SOURCE MATERIAL:
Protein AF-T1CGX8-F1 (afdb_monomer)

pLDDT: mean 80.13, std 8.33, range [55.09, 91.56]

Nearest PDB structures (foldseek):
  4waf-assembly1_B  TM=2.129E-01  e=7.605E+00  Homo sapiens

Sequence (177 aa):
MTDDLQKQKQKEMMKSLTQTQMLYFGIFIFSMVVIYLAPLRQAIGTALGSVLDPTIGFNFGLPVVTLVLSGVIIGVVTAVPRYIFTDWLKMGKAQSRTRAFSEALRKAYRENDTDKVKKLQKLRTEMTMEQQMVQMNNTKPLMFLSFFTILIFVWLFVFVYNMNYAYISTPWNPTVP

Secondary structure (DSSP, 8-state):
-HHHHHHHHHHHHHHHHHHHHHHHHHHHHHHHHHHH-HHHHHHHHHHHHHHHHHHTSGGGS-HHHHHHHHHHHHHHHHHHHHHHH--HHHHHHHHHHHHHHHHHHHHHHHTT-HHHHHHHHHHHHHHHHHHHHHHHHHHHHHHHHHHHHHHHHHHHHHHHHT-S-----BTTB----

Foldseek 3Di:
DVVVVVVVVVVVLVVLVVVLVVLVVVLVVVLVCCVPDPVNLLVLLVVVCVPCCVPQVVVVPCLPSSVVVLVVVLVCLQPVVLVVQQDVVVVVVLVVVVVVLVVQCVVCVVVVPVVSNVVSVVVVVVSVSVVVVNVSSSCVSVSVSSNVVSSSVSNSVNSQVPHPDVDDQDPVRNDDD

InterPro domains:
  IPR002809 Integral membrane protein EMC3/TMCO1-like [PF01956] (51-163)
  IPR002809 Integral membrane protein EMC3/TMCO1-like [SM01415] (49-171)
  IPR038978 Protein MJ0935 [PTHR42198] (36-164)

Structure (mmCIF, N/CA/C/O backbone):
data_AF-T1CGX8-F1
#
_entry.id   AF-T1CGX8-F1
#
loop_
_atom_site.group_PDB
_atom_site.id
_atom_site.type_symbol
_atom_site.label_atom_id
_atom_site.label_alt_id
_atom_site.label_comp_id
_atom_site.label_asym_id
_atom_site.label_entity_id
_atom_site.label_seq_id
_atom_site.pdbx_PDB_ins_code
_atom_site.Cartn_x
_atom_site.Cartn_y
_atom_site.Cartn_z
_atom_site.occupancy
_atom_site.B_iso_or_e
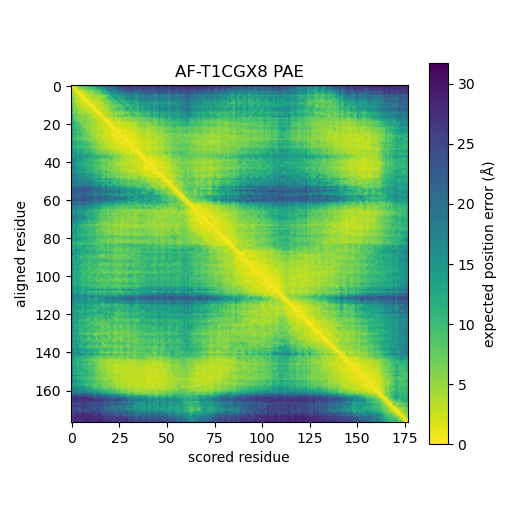quiv
_atom_site.auth_seq_id
_atom_site.auth_comp_id
_atom_site.auth_asym_id
_atom_site.auth_atom_id
_atom_site.pdbx_PDB_model_num
ATOM 1 N N . MET A 1 1 ? -7.365 -16.010 36.609 1.00 55.09 1 MET A N 1
ATOM 2 C CA . MET A 1 1 ? -7.153 -16.921 35.458 1.00 55.09 1 MET A CA 1
ATOM 3 C C . MET A 1 1 ? -7.777 -16.402 34.166 1.00 55.09 1 MET A C 1
ATOM 5 O O . MET A 1 1 ? -7.027 -16.224 33.223 1.00 55.09 1 MET A O 1
ATOM 9 N N . THR A 1 2 ? -9.082 -16.110 34.077 1.00 60.94 2 THR A N 1
ATOM 10 C CA . THR A 1 2 ? -9.707 -15.573 32.840 1.00 60.94 2 THR A CA 1
ATOM 11 C C . THR A 1 2 ? -9.327 -14.117 32.535 1.00 60.94 2 THR A C 1
ATOM 13 O O . THR A 1 2 ? -9.131 -13.765 31.375 1.00 60.94 2 THR A O 1
ATOM 16 N N . ASP A 1 3 ? -9.166 -13.296 33.575 1.00 63.28 3 ASP A N 1
ATOM 17 C CA . ASP A 1 3 ? -8.896 -11.854 33.465 1.00 63.28 3 ASP A CA 1
ATOM 18 C C . ASP A 1 3 ? -7.435 -11.555 33.053 1.00 63.28 3 ASP A C 1
ATOM 20 O O . ASP A 1 3 ? -7.156 -10.686 32.225 1.00 63.28 3 ASP A O 1
ATOM 24 N N . ASP A 1 4 ? -6.488 -12.365 33.538 1.00 69.50 4 ASP A N 1
ATOM 25 C CA . ASP A 1 4 ? -5.071 -12.304 33.146 1.00 69.50 4 ASP A CA 1
ATOM 26 C C . ASP A 1 4 ? -4.874 -12.719 31.684 1.00 69.50 4 ASP A C 1
ATOM 28 O O . ASP A 1 4 ? -4.099 -12.109 30.951 1.00 69.50 4 ASP A O 1
ATOM 32 N N . LEU A 1 5 ? -5.644 -13.712 31.233 1.00 69.94 5 LEU A N 1
ATOM 33 C CA . LEU A 1 5 ? -5.617 -14.243 29.871 1.00 69.94 5 LEU A CA 1
ATOM 34 C C . LEU A 1 5 ? -6.218 -13.246 28.866 1.00 69.94 5 LEU A C 1
ATOM 36 O O . LEU A 1 5 ? -5.729 -13.122 27.741 1.00 69.94 5 LEU A O 1
ATOM 40 N N . GLN A 1 6 ? -7.237 -12.480 29.278 1.00 70.75 6 GLN A N 1
ATOM 41 C CA . GLN A 1 6 ? -7.779 -11.366 28.495 1.00 70.75 6 GLN A CA 1
ATOM 42 C C . GLN A 1 6 ? -6.793 -10.199 28.407 1.00 70.75 6 GLN A C 1
ATOM 44 O O . GLN A 1 6 ? -6.549 -9.710 27.304 1.00 70.75 6 GLN A O 1
ATOM 49 N N . LYS A 1 7 ? -6.154 -9.807 29.517 1.00 71.88 7 LYS A N 1
ATOM 50 C CA . LYS A 1 7 ? -5.089 -8.787 29.510 1.00 71.88 7 LYS A CA 1
ATOM 51 C C . LYS A 1 7 ? -3.890 -9.210 28.662 1.00 71.88 7 LYS A C 1
ATOM 53 O O . LYS A 1 7 ? -3.326 -8.384 27.946 1.00 71.88 7 LYS A O 1
ATOM 58 N N . GLN A 1 8 ? -3.521 -10.490 28.692 1.00 73.31 8 GLN A N 1
ATOM 59 C CA . GLN A 1 8 ? -2.427 -11.039 27.893 1.00 73.31 8 GLN A CA 1
ATOM 60 C C . GLN A 1 8 ? -2.767 -11.020 26.399 1.00 73.31 8 GLN A C 1
ATOM 62 O O . GLN A 1 8 ? -1.998 -10.462 25.617 1.00 73.31 8 GLN A O 1
ATOM 67 N N . LYS A 1 9 ? -3.96
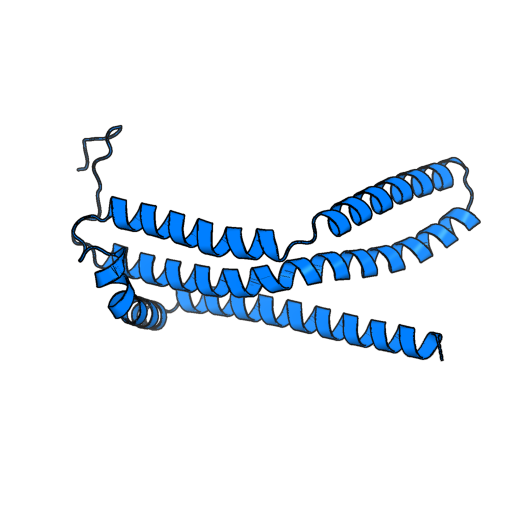9 -11.476 26.013 1.00 71.19 9 LYS A N 1
ATOM 68 C CA . LYS A 1 9 ? -4.481 -11.313 24.642 1.00 71.19 9 LYS A CA 1
ATOM 69 C C . LYS A 1 9 ? -4.521 -9.845 24.219 1.00 71.19 9 LYS A C 1
ATOM 71 O O . LYS A 1 9 ? -4.144 -9.532 23.099 1.00 71.19 9 LYS A O 1
ATOM 76 N N . GLN A 1 10 ? -4.939 -8.931 25.095 1.00 69.06 10 GLN A N 1
ATOM 77 C CA . GLN A 1 10 ? -5.020 -7.495 24.805 1.00 69.06 10 GLN A CA 1
ATOM 78 C C . GLN A 1 10 ? -3.640 -6.855 24.605 1.00 69.06 10 GLN A C 1
ATOM 80 O O . GLN A 1 10 ? -3.464 -6.026 23.711 1.00 69.06 10 GLN A O 1
ATOM 85 N N . LYS A 1 11 ? -2.636 -7.285 25.374 1.00 73.81 11 LYS A N 1
ATOM 86 C CA . LYS A 1 11 ? -1.243 -6.849 25.227 1.00 73.81 11 LYS A CA 1
ATOM 87 C C . LYS A 1 11 ? -0.600 -7.406 23.955 1.00 73.81 11 LYS A C 1
ATOM 89 O O . LYS A 1 11 ? 0.080 -6.667 23.247 1.00 73.81 11 LYS A O 1
ATOM 94 N N . GLU A 1 12 ? -0.843 -8.674 23.633 1.00 73.94 12 GLU A N 1
ATOM 95 C CA . GLU A 1 12 ? -0.397 -9.293 22.379 1.00 73.94 12 GLU A CA 1
ATOM 96 C C . GLU A 1 12 ? -1.072 -8.661 21.159 1.00 73.94 12 GLU A C 1
ATOM 98 O O . GLU A 1 12 ? -0.403 -8.377 20.167 1.00 73.94 12 GLU A O 1
ATOM 103 N N . MET A 1 13 ? -2.365 -8.348 21.257 1.00 67.44 13 MET A N 1
ATOM 104 C CA . MET A 1 13 ? -3.103 -7.599 20.241 1.00 67.44 13 MET A CA 1
ATOM 105 C C . MET A 1 13 ? -2.492 -6.221 20.016 1.00 67.44 13 MET A C 1
ATOM 107 O O . MET A 1 13 ? -2.143 -5.910 18.881 1.00 67.44 13 MET A O 1
ATOM 111 N N . MET A 1 14 ? -2.294 -5.425 21.072 1.00 70.31 14 MET A N 1
ATOM 112 C CA . MET A 1 14 ? -1.659 -4.107 20.954 1.00 70.31 14 MET A CA 1
ATOM 113 C C . MET A 1 14 ? -0.252 -4.195 20.367 1.00 70.31 14 MET A C 1
ATOM 115 O O . MET A 1 14 ? 0.095 -3.400 19.501 1.00 70.31 14 MET A O 1
ATOM 119 N N . LYS A 1 15 ? 0.540 -5.194 20.764 1.00 76.62 15 LYS A N 1
ATOM 120 C CA . LYS A 1 15 ? 1.863 -5.435 20.179 1.00 76.62 15 LYS A CA 1
ATOM 121 C C . LYS A 1 15 ? 1.777 -5.802 18.697 1.00 76.62 15 LYS A C 1
ATOM 123 O O . LYS A 1 15 ? 2.578 -5.333 17.898 1.00 76.62 15 LYS A O 1
ATOM 128 N N . SER A 1 16 ? 0.807 -6.626 18.310 1.00 73.75 16 SER A N 1
ATOM 129 C CA . SER A 1 16 ? 0.611 -6.993 16.909 1.00 73.75 16 SER A CA 1
ATOM 130 C C . SER A 1 16 ? 0.125 -5.804 16.074 1.00 73.75 16 SER A C 1
ATOM 132 O O . SER A 1 16 ? 0.571 -5.652 14.936 1.00 73.75 16 SER A O 1
ATOM 134 N N . LEU A 1 17 ? -0.734 -4.943 16.639 1.00 70.81 17 LEU A N 1
ATOM 135 C CA . LEU A 1 17 ? -1.220 -3.694 16.043 1.00 70.81 17 LEU A CA 1
ATOM 136 C C . LEU A 1 17 ? -0.051 -2.760 15.758 1.00 70.81 17 LEU A C 1
ATOM 138 O O . LEU A 1 17 ? 0.141 -2.353 14.613 1.00 70.81 17 LEU A O 1
ATOM 142 N N . THR A 1 18 ? 0.776 -2.493 16.769 1.00 77.81 18 THR A N 1
ATOM 143 C CA . THR A 1 18 ? 1.950 -1.633 16.611 1.00 77.81 18 THR A CA 1
ATOM 144 C C . T
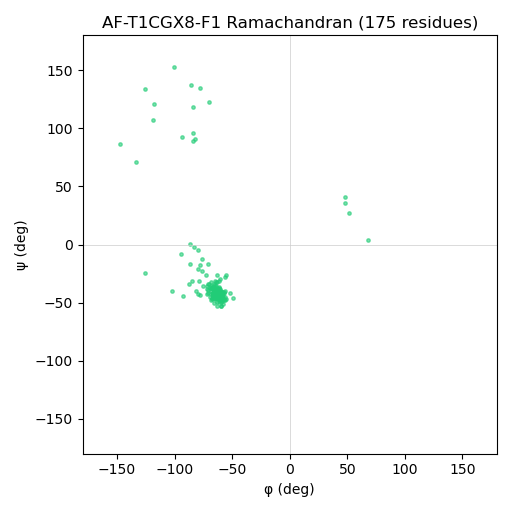HR A 1 18 ? 2.971 -2.250 15.663 1.00 77.81 18 THR A C 1
ATOM 146 O O . THR A 1 18 ? 3.503 -1.544 14.817 1.00 77.81 18 THR A O 1
ATOM 149 N N . GLN A 1 19 ? 3.197 -3.567 15.707 1.00 80.94 19 GLN A N 1
ATOM 150 C CA . GLN A 1 19 ? 4.094 -4.253 14.771 1.00 80.94 19 GLN A CA 1
ATOM 151 C C . GLN A 1 19 ? 3.616 -4.149 13.318 1.00 80.94 19 GLN A C 1
ATOM 153 O O . GLN A 1 19 ? 4.408 -3.878 12.420 1.00 80.94 19 GLN A O 1
ATOM 158 N N . THR A 1 20 ? 2.319 -4.329 13.087 1.00 81.00 20 THR A N 1
ATOM 159 C CA . THR A 1 20 ? 1.696 -4.230 11.759 1.00 81.00 20 THR A CA 1
ATOM 160 C C . THR A 1 20 ? 1.773 -2.787 11.242 1.00 81.00 20 THR A C 1
ATOM 162 O O . THR A 1 20 ? 2.149 -2.553 10.097 1.00 81.00 20 THR A O 1
ATOM 165 N N . GLN A 1 21 ? 1.514 -1.795 12.096 1.00 82.50 21 GLN A N 1
ATOM 166 C CA . GLN A 1 21 ? 1.665 -0.378 11.750 1.00 82.50 21 GLN A CA 1
ATOM 167 C C . GLN A 1 21 ? 3.121 0.007 11.453 1.00 82.50 21 GLN A C 1
ATOM 169 O O . GLN A 1 21 ? 3.377 0.669 10.449 1.00 82.50 21 GLN A O 1
ATOM 174 N N . MET A 1 22 ? 4.078 -0.442 12.271 1.00 85.06 22 MET A N 1
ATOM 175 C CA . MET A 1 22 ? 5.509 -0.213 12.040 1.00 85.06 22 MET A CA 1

TASK: Go through the records above. Copy each line in which the string "like" appears.

TASK ANSWER:
  IPR002809 Integral membrane protein EMC3/TMCO1-like [PF01956] (51-163)
  IPR002809 Integral membrane protein EMC3/TMCO1-like [SM01415] (49-171)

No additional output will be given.